见他一直低着头,苏尚也不好说他,但逆来顺受的样子还是取悦到了苏尚。
“收收你的天真,当花时间在正事上,别荒废了学业。”
苏尚是由衷之言,毕竟他与顾子涵多多少少有点血脉,孤儿寄养在家中,他还是疼惜的,吃穿用度一切都是苏府少爷的标准。
就这样,苏尚还是没有重罚二人。他知晓顾子涵的品性,是不会干出有辱苏家门风的事情。之所以赶回来,是想看看二人究竟想干嘛,同时再敲打一番。
顾子涵刚走没多久,书房只剩下苏尚时,红蛮蒙着脸,一身黑色劲装正趴在屋顶,见时机成熟,她一跃而下,出现在苏尚身后。
苏尚只感觉背后一阵凉风,以为顾子涵去而复返,于是他叹了口气,有些恨铁不成钢:“你若是再不思进取,我赶明儿个便真的去签婚书。”

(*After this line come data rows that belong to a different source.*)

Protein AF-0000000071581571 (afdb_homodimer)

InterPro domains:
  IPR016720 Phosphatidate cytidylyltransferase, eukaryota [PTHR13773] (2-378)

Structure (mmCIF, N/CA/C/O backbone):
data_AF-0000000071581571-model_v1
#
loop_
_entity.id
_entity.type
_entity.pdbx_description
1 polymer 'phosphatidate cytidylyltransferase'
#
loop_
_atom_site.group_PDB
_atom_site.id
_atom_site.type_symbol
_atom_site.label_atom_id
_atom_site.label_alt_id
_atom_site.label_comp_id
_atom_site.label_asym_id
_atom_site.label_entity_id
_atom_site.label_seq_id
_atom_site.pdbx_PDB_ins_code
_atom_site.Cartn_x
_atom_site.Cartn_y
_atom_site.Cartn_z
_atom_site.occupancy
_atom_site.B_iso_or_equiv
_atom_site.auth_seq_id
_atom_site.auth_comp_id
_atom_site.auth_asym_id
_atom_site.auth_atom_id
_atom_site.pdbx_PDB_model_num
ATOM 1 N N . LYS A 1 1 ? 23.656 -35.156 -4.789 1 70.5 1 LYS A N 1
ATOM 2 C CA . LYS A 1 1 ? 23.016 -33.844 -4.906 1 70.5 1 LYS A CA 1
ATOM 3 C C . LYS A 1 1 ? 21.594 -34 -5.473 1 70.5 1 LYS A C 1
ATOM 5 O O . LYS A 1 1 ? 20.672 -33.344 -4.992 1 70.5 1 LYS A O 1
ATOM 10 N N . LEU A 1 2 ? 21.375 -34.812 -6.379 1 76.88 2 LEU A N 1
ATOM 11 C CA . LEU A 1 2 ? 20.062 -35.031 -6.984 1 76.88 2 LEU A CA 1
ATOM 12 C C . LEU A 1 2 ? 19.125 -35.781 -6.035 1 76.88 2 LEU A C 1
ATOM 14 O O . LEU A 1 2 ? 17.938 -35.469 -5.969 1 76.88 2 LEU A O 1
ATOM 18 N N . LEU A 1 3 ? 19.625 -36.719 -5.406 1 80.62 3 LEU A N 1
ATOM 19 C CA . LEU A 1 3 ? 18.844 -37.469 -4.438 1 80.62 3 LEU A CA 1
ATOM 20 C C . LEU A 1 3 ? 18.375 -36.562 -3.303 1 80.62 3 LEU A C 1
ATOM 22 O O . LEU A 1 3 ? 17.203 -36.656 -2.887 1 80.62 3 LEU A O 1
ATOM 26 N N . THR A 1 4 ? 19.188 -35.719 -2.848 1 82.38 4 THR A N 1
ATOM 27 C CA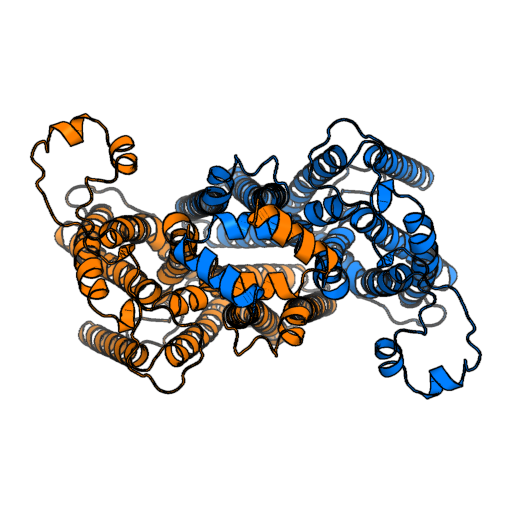 . THR A 1 4 ? 18.828 -34.812 -1.773 1 82.38 4 THR A CA 1
ATOM 28 C C . THR A 1 4 ? 17.734 -33.844 -2.225 1 82.38 4 THR A C 1
ATOM 30 O O . THR A 1 4 ? 16.812 -33.562 -1.463 1 82.38 4 THR A O 1
ATOM 33 N N . ARG A 1 5 ? 17.812 -33.469 -3.375 1 82.44 5 ARG A N 1
ATOM 34 C CA . ARG A 1 5 ? 16.812 -32.531 -3.916 1 82.44 5 ARG A CA 1
ATOM 35 C C . ARG A 1 5 ? 15.461 -33.219 -4.078 1 82.44 5 ARG A C 1
ATOM 37 O O . ARG A 1 5 ? 14.414 -32.625 -3.816 1 82.44 5 ARG A O 1
ATOM 44 N N . SER A 1 6 ? 15.594 -34.438 -4.484 1 83.38 6 SER A N 1
ATOM 45 C CA . SER A 1 6 ? 14.359 -35.188 -4.688 1 83.38 6 SER A CA 1
ATOM 46 C C . SER A 1 6 ? 13.664 -35.5 -3.365 1 83.38 6 SER A C 1
ATOM 48 O O . SER A 1 6 ? 12.445 -35.375 -3.258 1 83.38 6 SER A O 1
ATOM 50 N N . ILE A 1 7 ? 14.367 -35.812 -2.432 1 85.75 7 ILE A N 1
ATOM 51 C CA . ILE A 1 7 ? 13.812 -36.094 -1.116 1 85.75 7 ILE A CA 1
ATOM 52 C C . ILE A 1 7 ? 13.219 -34.844 -0.512 1 85.75 7 ILE A C 1
ATOM 54 O O . ILE A 1 7 ? 12.109 -34.844 0.033 1 85.75 7 ILE A O 1
ATOM 58 N N . SER A 1 8 ? 13.914 -33.812 -0.656 1 84.81 8 SER A N 1
ATOM 59 C CA . SER A 1 8 ? 13.43 -32.562 -0.114 1 84.81 8 SER A CA 1
ATOM 60 C C . SER A 1 8 ? 12.156 -32.094 -0.818 1 84.81 8 SER A C 1
ATOM 62 O O . SER A 1 8 ? 11.25 -31.562 -0.182 1 84.81 8 SER A O 1
ATOM 64 N N . SER A 1 9 ? 12.109 -32.344 -2.047 1 84.56 9 SER A N 1
ATOM 65 C CA . SER A 1 9 ? 10.906 -31.984 -2.793 1 84.56 9 SER A CA 1
ATOM 66 C C . SER A 1 9 ? 9.711 -32.812 -2.35 1 84.56 9 SER A C 1
ATOM 68 O O . SER A 1 9 ? 8.602 -32.281 -2.207 1 84.56 9 SER A O 1
ATOM 70 N N . LEU A 1 10 ? 9.961 -34.062 -2.141 1 86.81 10 LEU A N 1
ATOM 71 C CA . LEU A 1 10 ? 8.883 -34.938 -1.696 1 86.81 10 LEU A CA 1
ATOM 72 C C . LEU A 1 10 ? 8.391 -34.531 -0.308 1 86.81 10 LEU A C 1
ATOM 74 O O . LEU A 1 10 ? 7.191 -34.562 -0.036 1 86.81 10 LEU A O 1
ATOM 78 N N . VAL A 1 11 ? 9.281 -34.156 0.469 1 87.75 11 VAL A N 1
ATOM 79 C CA . VAL A 1 11 ? 8.922 -33.719 1.813 1 87.75 11 VAL A CA 1
ATOM 80 C C . VAL A 1 11 ? 8.109 -32.438 1.736 1 87.75 11 VAL A C 1
ATOM 82 O O . VAL A 1 11 ? 7.09 -32.281 2.42 1 87.75 11 VAL A O 1
ATOM 85 N N . MET A 1 12 ? 8.516 -31.578 0.888 1 87.44 12 MET A N 1
ATOM 86 C CA . MET A 1 12 ? 7.816 -30.297 0.75 1 87.44 12 MET A CA 1
ATOM 87 C C . MET A 1 12 ? 6.402 -30.516 0.224 1 87.44 12 MET A C 1
ATOM 89 O O . MET A 1 12 ? 5.461 -29.875 0.695 1 87.44 12 MET A O 1
ATOM 93 N N . ILE A 1 13 ? 6.324 -31.422 -0.664 1 86.19 13 ILE A N 1
ATOM 94 C CA . ILE A 1 13 ? 5.016 -31.703 -1.242 1 86.19 13 ILE A CA 1
ATOM 95 C C . ILE A 1 13 ? 4.121 -32.375 -0.195 1 86.19 13 ILE A C 1
ATOM 97 O O . ILE A 1 13 ? 2.945 -32.031 -0.065 1 86.19 13 ILE A O 1
ATOM 101 N N . SER A 1 14 ? 4.699 -33.281 0.536 1 90.5 14 SER A N 1
ATOM 102 C CA . SER A 1 14 ? 3.938 -33.969 1.572 1 90.5 14 SER A CA 1
ATOM 103 C C . SER A 1 14 ? 3.48 -33 2.658 1 90.5 14 SER A C 1
ATOM 105 O O . SER A 1 14 ? 2.336 -33.062 3.111 1 90.5 14 SER A O 1
ATOM 107 N N . VAL A 1 15 ? 4.332 -32.156 3.051 1 89.81 15 VAL A N 1
ATOM 108 C CA . VAL A 1 15 ? 3.99 -31.172 4.066 1 89.81 15 VAL A CA 1
ATOM 109 C C . VAL A 1 15 ? 2.904 -30.234 3.531 1 89.81 15 VAL A C 1
ATOM 111 O O . VAL A 1 15 ? 1.962 -29.891 4.25 1 89.81 15 VAL A O 1
ATOM 114 N N . PHE A 1 16 ? 3.037 -29.891 2.328 1 89.69 16 PHE A N 1
ATOM 115 C CA . PHE A 1 16 ? 2.064 -29.016 1.702 1 89.69 16 PHE A CA 1
ATOM 116 C C . PHE A 1 16 ? 0.686 -29.656 1.666 1 89.69 16 PHE A C 1
ATOM 118 O O . PHE A 1 16 ? -0.31 -29.031 2.033 1 89.69 16 PHE A O 1
ATOM 125 N N . ILE A 1 17 ? 0.636 -30.875 1.312 1 90.44 17 ILE A N 1
ATOM 126 C CA . ILE A 1 17 ? -0.627 -31.609 1.234 1 90.44 17 ILE A CA 1
ATOM 127 C C . ILE A 1 17 ? -1.211 -31.781 2.635 1 90.44 17 ILE A C 1
ATOM 129 O O . ILE A 1 17 ? -2.416 -31.609 2.838 1 90.44 17 ILE A O 1
ATOM 133 N N . ALA A 1 18 ? -0.382 -32.062 3.551 1 92.25 18 ALA A N 1
ATOM 134 C CA . ALA A 1 18 ? -0.834 -32.25 4.93 1 92.25 18 ALA A CA 1
ATOM 135 C C . ALA A 1 18 ? -1.446 -30.969 5.473 1 92.25 18 ALA A C 1
ATOM 137 O O . ALA A 1 18 ? -2.484 -31 6.137 1 92.25 18 ALA A O 1
ATOM 138 N N . ILE A 1 19 ? -0.89 -29.891 5.137 1 92.25 19 ILE A N 1
ATOM 139 C CA . ILE A 1 19 ? -1.375 -28.594 5.625 1 92.25 19 ILE A CA 1
ATOM 140 C C . ILE A 1 19 ? -2.691 -28.25 4.938 1 92.25 19 ILE A C 1
ATOM 142 O O . ILE A 1 19 ? -3.607 -27.719 5.566 1 92.25 19 ILE A O 1
ATOM 146 N N . LEU A 1 20 ? -2.779 -28.531 3.703 1 90.69 20 LEU A N 1
ATOM 147 C CA . LEU A 1 20 ? -4.004 -28.266 2.957 1 90.69 20 LEU A CA 1
ATOM 148 C C . LEU A 1 20 ? -5.176 -29.047 3.535 1 90.69 20 LEU A C 1
ATOM 150 O O . LEU A 1 20 ? -6.289 -28.531 3.631 1 90.69 20 LEU A O 1
ATOM 154 N N . LEU A 1 21 ? -4.875 -30.234 3.947 1 89.25 21 LEU A N 1
ATOM 155 C CA . LEU A 1 21 ? -5.926 -31.109 4.457 1 89.25 21 LEU A CA 1
ATOM 156 C C . LEU A 1 21 ? -6.281 -30.75 5.895 1 89.25 21 LEU A C 1
ATOM 158 O O . LEU A 1 21 ? -7.34 -31.141 6.391 1 89.25 21 LEU A O 1
ATOM 162 N N . SER A 1 22 ? -5.473 -30.016 6.555 1 89.69 22 SER A N 1
ATOM 163 C CA . SER A 1 22 ? -5.695 -29.672 7.953 1 89.69 22 SER A CA 1
ATOM 164 C C . SER A 1 22 ? -6.719 -28.547 8.086 1 89.69 22 SER A C 1
ATOM 166 O O . SER A 1 22 ? -7.27 -28.328 9.172 1 89.69 22 SER A O 1
ATOM 168 N N . GLY A 1 23 ? -6.961 -27.766 7.012 1 88.06 23 GLY A N 1
ATOM 169 C CA . GLY A 1 23 ? -7.98 -26.734 7.098 1 88.06 23 GLY A CA 1
ATOM 170 C C . GLY A 1 23 ? -7.453 -25.344 6.789 1 88.06 23 GLY A C 1
ATOM 171 O O . GLY A 1 23 ? -6.246 -25.156 6.648 1 88.06 23 GLY A O 1
ATOM 172 N N . HIS A 1 24 ? -8.375 -24.422 6.793 1 91.88 24 HIS A N 1
ATOM 173 C CA . HIS A 1 24 ? -8.078 -23.062 6.367 1 91.88 24 HIS A CA 1
ATOM 174 C C . HIS A 1 24 ? -7.207 -22.344 7.391 1 91.88 24 HIS A C 1
ATOM 176 O O . HIS A 1 24 ? -6.254 -21.641 7.023 1 91.88 24 HIS A O 1
ATOM 182 N N . VAL A 1 25 ? -7.453 -22.562 8.656 1 91.62 25 VAL A N 1
ATOM 183 C CA . VAL A 1 25 ? -6.738 -21.859 9.711 1 91.62 25 VAL A CA 1
ATOM 184 C C . VAL A 1 25 ? -5.273 -22.281 9.727 1 91.62 25 VAL A C 1
ATOM 186 O O . VAL A 1 25 ? -4.379 -21.453 9.898 1 91.62 25 VAL A O 1
ATOM 189 N N . TYR A 1 26 ? -5.027 -23.484 9.492 1 93.5 26 TYR A N 1
ATOM 190 C CA . TYR A 1 26 ? -3.666 -24 9.516 1 93.5 26 TYR A CA 1
ATOM 191 C C . TYR A 1 26 ? -2.891 -23.562 8.281 1 93.5 26 TYR A C 1
ATOM 193 O O . TYR A 1 26 ? -1.681 -23.344 8.344 1 93.5 26 TYR A O 1
ATOM 201 N N . VAL A 1 27 ? -3.576 -23.516 7.199 1 94.62 27 VAL A N 1
ATOM 202 C CA . VAL A 1 27 ? -2.932 -23 5.996 1 94.62 27 VAL A CA 1
ATOM 203 C C . VAL A 1 27 ? -2.516 -21.547 6.223 1 94.62 27 VAL A C 1
ATOM 205 O O . VAL A 1 27 ? -1.398 -21.156 5.879 1 94.62 27 VAL A O 1
ATOM 208 N N . CYS A 1 28 ? -3.375 -20.766 6.867 1 94.62 28 CYS A N 1
ATOM 209 C CA . CYS A 1 28 ? -3.066 -19.375 7.164 1 94.62 28 CYS A CA 1
ATOM 210 C C . CYS A 1 28 ? -1.877 -19.266 8.109 1 94.62 28 CYS A C 1
ATOM 212 O O . CYS A 1 28 ? -0.998 -18.422 7.922 1 94.62 28 CYS A O 1
ATOM 214 N N . ALA A 1 29 ? -1.858 -20.094 9.094 1 94.31 29 ALA A N 1
ATOM 215 C CA . ALA A 1 29 ? -0.75 -20.094 10.047 1 94.31 29 ALA A CA 1
ATOM 216 C C . ALA A 1 29 ? 0.564 -20.453 9.359 1 94.31 29 ALA A C 1
ATOM 218 O O . ALA A 1 29 ? 1.606 -19.859 9.656 1 94.31 29 ALA A O 1
ATOM 219 N N . PHE A 1 30 ? 0.478 -21.375 8.5 1 94.56 30 PHE A N 1
ATOM 220 C CA . PHE A 1 30 ? 1.652 -21.781 7.738 1 94.56 30 PHE A CA 1
ATOM 221 C C . PHE A 1 30 ? 2.182 -20.625 6.898 1 94.56 30 PHE A C 1
ATOM 223 O O . PHE A 1 30 ? 3.387 -20.375 6.883 1 94.56 30 PHE A O 1
ATOM 230 N N . ILE A 1 31 ? 1.329 -19.938 6.23 1 94.88 31 ILE A N 1
ATOM 231 C CA . ILE A 1 31 ? 1.72 -18.828 5.379 1 94.88 31 ILE A CA 1
ATOM 232 C C . ILE A 1 31 ? 2.314 -17.703 6.23 1 94.88 31 ILE A C 1
ATOM 234 O O . ILE A 1 31 ? 3.305 -17.078 5.844 1 94.88 31 ILE A O 1
ATOM 238 N N . ALA A 1 32 ? 1.727 -17.453 7.387 1 95.38 32 ALA A N 1
ATOM 239 C CA . ALA A 1 32 ? 2.264 -16.438 8.297 1 95.38 32 ALA A CA 1
ATOM 240 C C . ALA A 1 32 ? 3.691 -16.781 8.719 1 95.38 32 ALA A C 1
ATOM 242 O O . ALA A 1 32 ? 4.555 -15.914 8.781 1 95.38 32 ALA A O 1
ATOM 243 N N . GLY A 1 33 ? 3.885 -18.031 9 1 94.62 33 GLY A N 1
ATOM 244 C CA . GLY A 1 33 ? 5.23 -18.484 9.328 1 94.62 33 GLY A CA 1
ATOM 245 C C . GLY A 1 33 ? 6.211 -18.312 8.188 1 94.62 33 GLY A C 1
ATOM 246 O O . GLY A 1 33 ? 7.344 -17.875 8.398 1 94.62 33 GLY A O 1
ATOM 247 N N . ILE A 1 34 ? 5.812 -18.609 7.008 1 93.81 34 ILE A N 1
ATOM 248 C CA . ILE A 1 34 ? 6.656 -18.453 5.824 1 93.81 34 ILE A CA 1
ATOM 249 C C . ILE A 1 34 ? 7.004 -16.984 5.617 1 93.81 34 ILE A C 1
ATOM 251 O O . ILE A 1 34 ? 8.133 -16.656 5.254 1 93.81 34 ILE A O 1
ATOM 255 N N . GLN A 1 35 ? 6.062 -16.109 5.852 1 95.69 35 GLN A N 1
ATOM 256 C CA . GLN A 1 35 ? 6.301 -14.672 5.676 1 95.69 35 GLN A CA 1
ATOM 257 C C . GLN A 1 35 ? 7.383 -14.18 6.633 1 95.69 35 GLN A C 1
ATOM 259 O O . GLN A 1 35 ? 8.219 -13.352 6.254 1 95.69 35 GLN A O 1
ATOM 264 N N . VAL A 1 36 ? 7.375 -14.672 7.809 1 95.62 36 VAL A N 1
ATOM 265 C CA . VAL A 1 36 ? 8.383 -14.289 8.789 1 95.62 36 VAL A CA 1
ATOM 266 C C . VAL A 1 36 ? 9.766 -14.742 8.32 1 95.62 36 VAL A C 1
ATOM 268 O O . VAL A 1 36 ? 10.727 -13.977 8.367 1 95.62 36 VAL A O 1
ATOM 271 N N . LEU A 1 37 ? 9.812 -15.906 7.824 1 94.12 37 LEU A N 1
ATOM 272 C CA . LEU A 1 37 ? 11.094 -16.469 7.387 1 94.12 37 LEU A CA 1
ATOM 273 C C . LEU A 1 37 ? 11.586 -15.773 6.121 1 94.12 37 LEU A C 1
ATOM 275 O O . LEU A 1 37 ? 12.781 -15.555 5.957 1 94.12 37 LEU A O 1
ATOM 279 N N . LEU A 1 38 ? 10.672 -15.508 5.234 1 94.69 38 LEU A N 1
ATOM 280 C CA . LEU A 1 38 ? 11.039 -14.781 4.023 1 94.69 38 LEU A CA 1
ATOM 281 C C . LEU A 1 38 ? 11.625 -13.414 4.363 1 94.69 38 LEU A C 1
ATOM 283 O O . LEU A 1 38 ? 12.656 -13.016 3.805 1 94.69 38 LEU A O 1
ATOM 287 N N . PHE A 1 39 ? 10.984 -12.734 5.301 1 95.31 39 PHE A N 1
ATOM 288 C CA . PHE A 1 39 ? 11.469 -11.422 5.715 1 95.31 39 PHE A CA 1
ATOM 289 C C . PHE A 1 39 ? 12.852 -11.531 6.34 1 95.31 39 PHE A C 1
ATOM 291 O O . PHE A 1 39 ? 13.75 -10.758 6 1 95.31 39 PHE A O 1
ATOM 298 N N . ARG A 1 40 ? 12.977 -12.438 7.164 1 93.69 40 ARG A N 1
ATOM 299 C CA . ARG A 1 40 ? 14.266 -12.648 7.824 1 93.69 40 ARG A CA 1
ATOM 300 C C . ARG A 1 40 ? 15.367 -12.906 6.805 1 93.69 40 ARG A C 1
ATOM 302 O O . ARG A 1 40 ? 16.453 -12.328 6.895 1 93.69 40 ARG A O 1
ATOM 309 N N . GLU A 1 41 ? 15.133 -13.719 5.84 1 93.06 41 GLU A N 1
ATOM 310 C CA . GLU A 1 41 ? 16.125 -14.07 4.836 1 93.06 41 GLU A CA 1
ATOM 311 C C . GLU A 1 41 ? 16.531 -12.859 4 1 93.06 41 GLU A C 1
ATOM 313 O O . GLU A 1 41 ? 17.703 -12.641 3.734 1 93.06 41 GLU A O 1
ATOM 318 N N . LEU A 1 42 ? 15.578 -12.094 3.623 1 92.75 42 LEU A N 1
ATOM 319 C CA . LEU A 1 42 ? 15.859 -10.969 2.736 1 92.75 42 LEU A CA 1
ATOM 320 C C . LEU A 1 42 ? 16.578 -9.852 3.484 1 92.75 42 LEU A C 1
ATOM 322 O O . LEU A 1 42 ? 17.484 -9.211 2.936 1 92.75 42 LEU A O 1
ATOM 326 N N . VAL A 1 43 ? 16.172 -9.594 4.723 1 90.5 43 VAL A N 1
ATOM 327 C CA . VAL A 1 43 ? 16.812 -8.523 5.48 1 90.5 43 VAL A CA 1
ATOM 328 C C . VAL A 1 43 ? 18.219 -8.938 5.871 1 90.5 43 VAL A C 1
ATOM 330 O O . VAL A 1 43 ? 19.125 -8.102 5.953 1 90.5 43 VAL A O 1
ATOM 333 N N . THR A 1 44 ? 18.422 -10.203 6.027 1 87.56 44 THR A N 1
ATOM 334 C CA . THR A 1 44 ? 19.734 -10.703 6.434 1 87.56 44 THR A CA 1
ATOM 335 C C . THR A 1 44 ? 20.734 -10.578 5.289 1 87.56 44 THR A C 1
ATOM 337 O O . THR A 1 44 ? 21.938 -10.492 5.52 1 87.56 44 THR A O 1
ATOM 340 N N . VAL A 1 45 ? 20.328 -10.578 4.113 1 85.69 45 VAL A N 1
ATOM 341 C CA . VAL A 1 45 ? 21.219 -10.453 2.963 1 85.69 45 VAL A CA 1
ATOM 342 C C . VAL A 1 45 ? 22.016 -9.156 3.07 1 85.69 45 VAL A C 1
ATOM 344 O O . VAL A 1 45 ? 23.25 -9.172 2.943 1 85.69 45 VAL A O 1
ATOM 347 N N . ARG A 1 46 ? 21.344 -8.094 3.309 1 81.31 46 ARG A N 1
ATOM 348 C CA . ARG A 1 46 ? 22.031 -6.809 3.396 1 81.31 46 ARG A CA 1
ATOM 349 C C . ARG A 1 46 ? 22.781 -6.672 4.723 1 81.31 46 ARG A C 1
ATOM 351 O O . ARG A 1 46 ? 23.828 -6.02 4.793 1 81.31 46 ARG A O 1
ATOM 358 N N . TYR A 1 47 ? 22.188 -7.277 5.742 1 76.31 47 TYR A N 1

红蛮见对方还不知道自己接下来的命运,一向杀伐果决的她,突然来了兴致。她最痛恨高官,要是对方见自己一点点的杀死他,会不会很刺激?
双手握起弯刀垂在身后,月光照在剑身的光亮让苏尚心一惊,他明白了站在自己身后的人不是顾子涵。
趁对方还未动手,他一把抓住离自己最近的砚台,上面还有墨汁。然后出其不备甩了出去。
红蛮抬手挥剑一劈,砚台便一分为二掉落在地上。里面的汁液,溅了不少到她脸上。但都被蒙面的黑布挡住,只有脸上清凉的触感,才发觉墨汁溅到了她。
苏尚又朝红蛮扔了一堆书,但这回她不耐挥手一扫便处理了障物,但凡桌上能扔的,他都扔了,都都被红蛮一一躲过。
没多久,桌面空了。
苏尚原本焦急的神情,也不挣扎了,似乎看淡生死,他一把坐下来,淡定开口:
“让本官猜猜,你是谁派来的。”
红蛮许久未杀人,这是三年来的第一次命案。她来了兴致,想陪这老头玩玩。
左手的弯刀被她用力一掷,直直插进苏尚后背的墙壁里,还差点毁了旁边的古画。身子哐当一身坐在案桌上,右手的弯刀抵着桌面,两条腿曲着。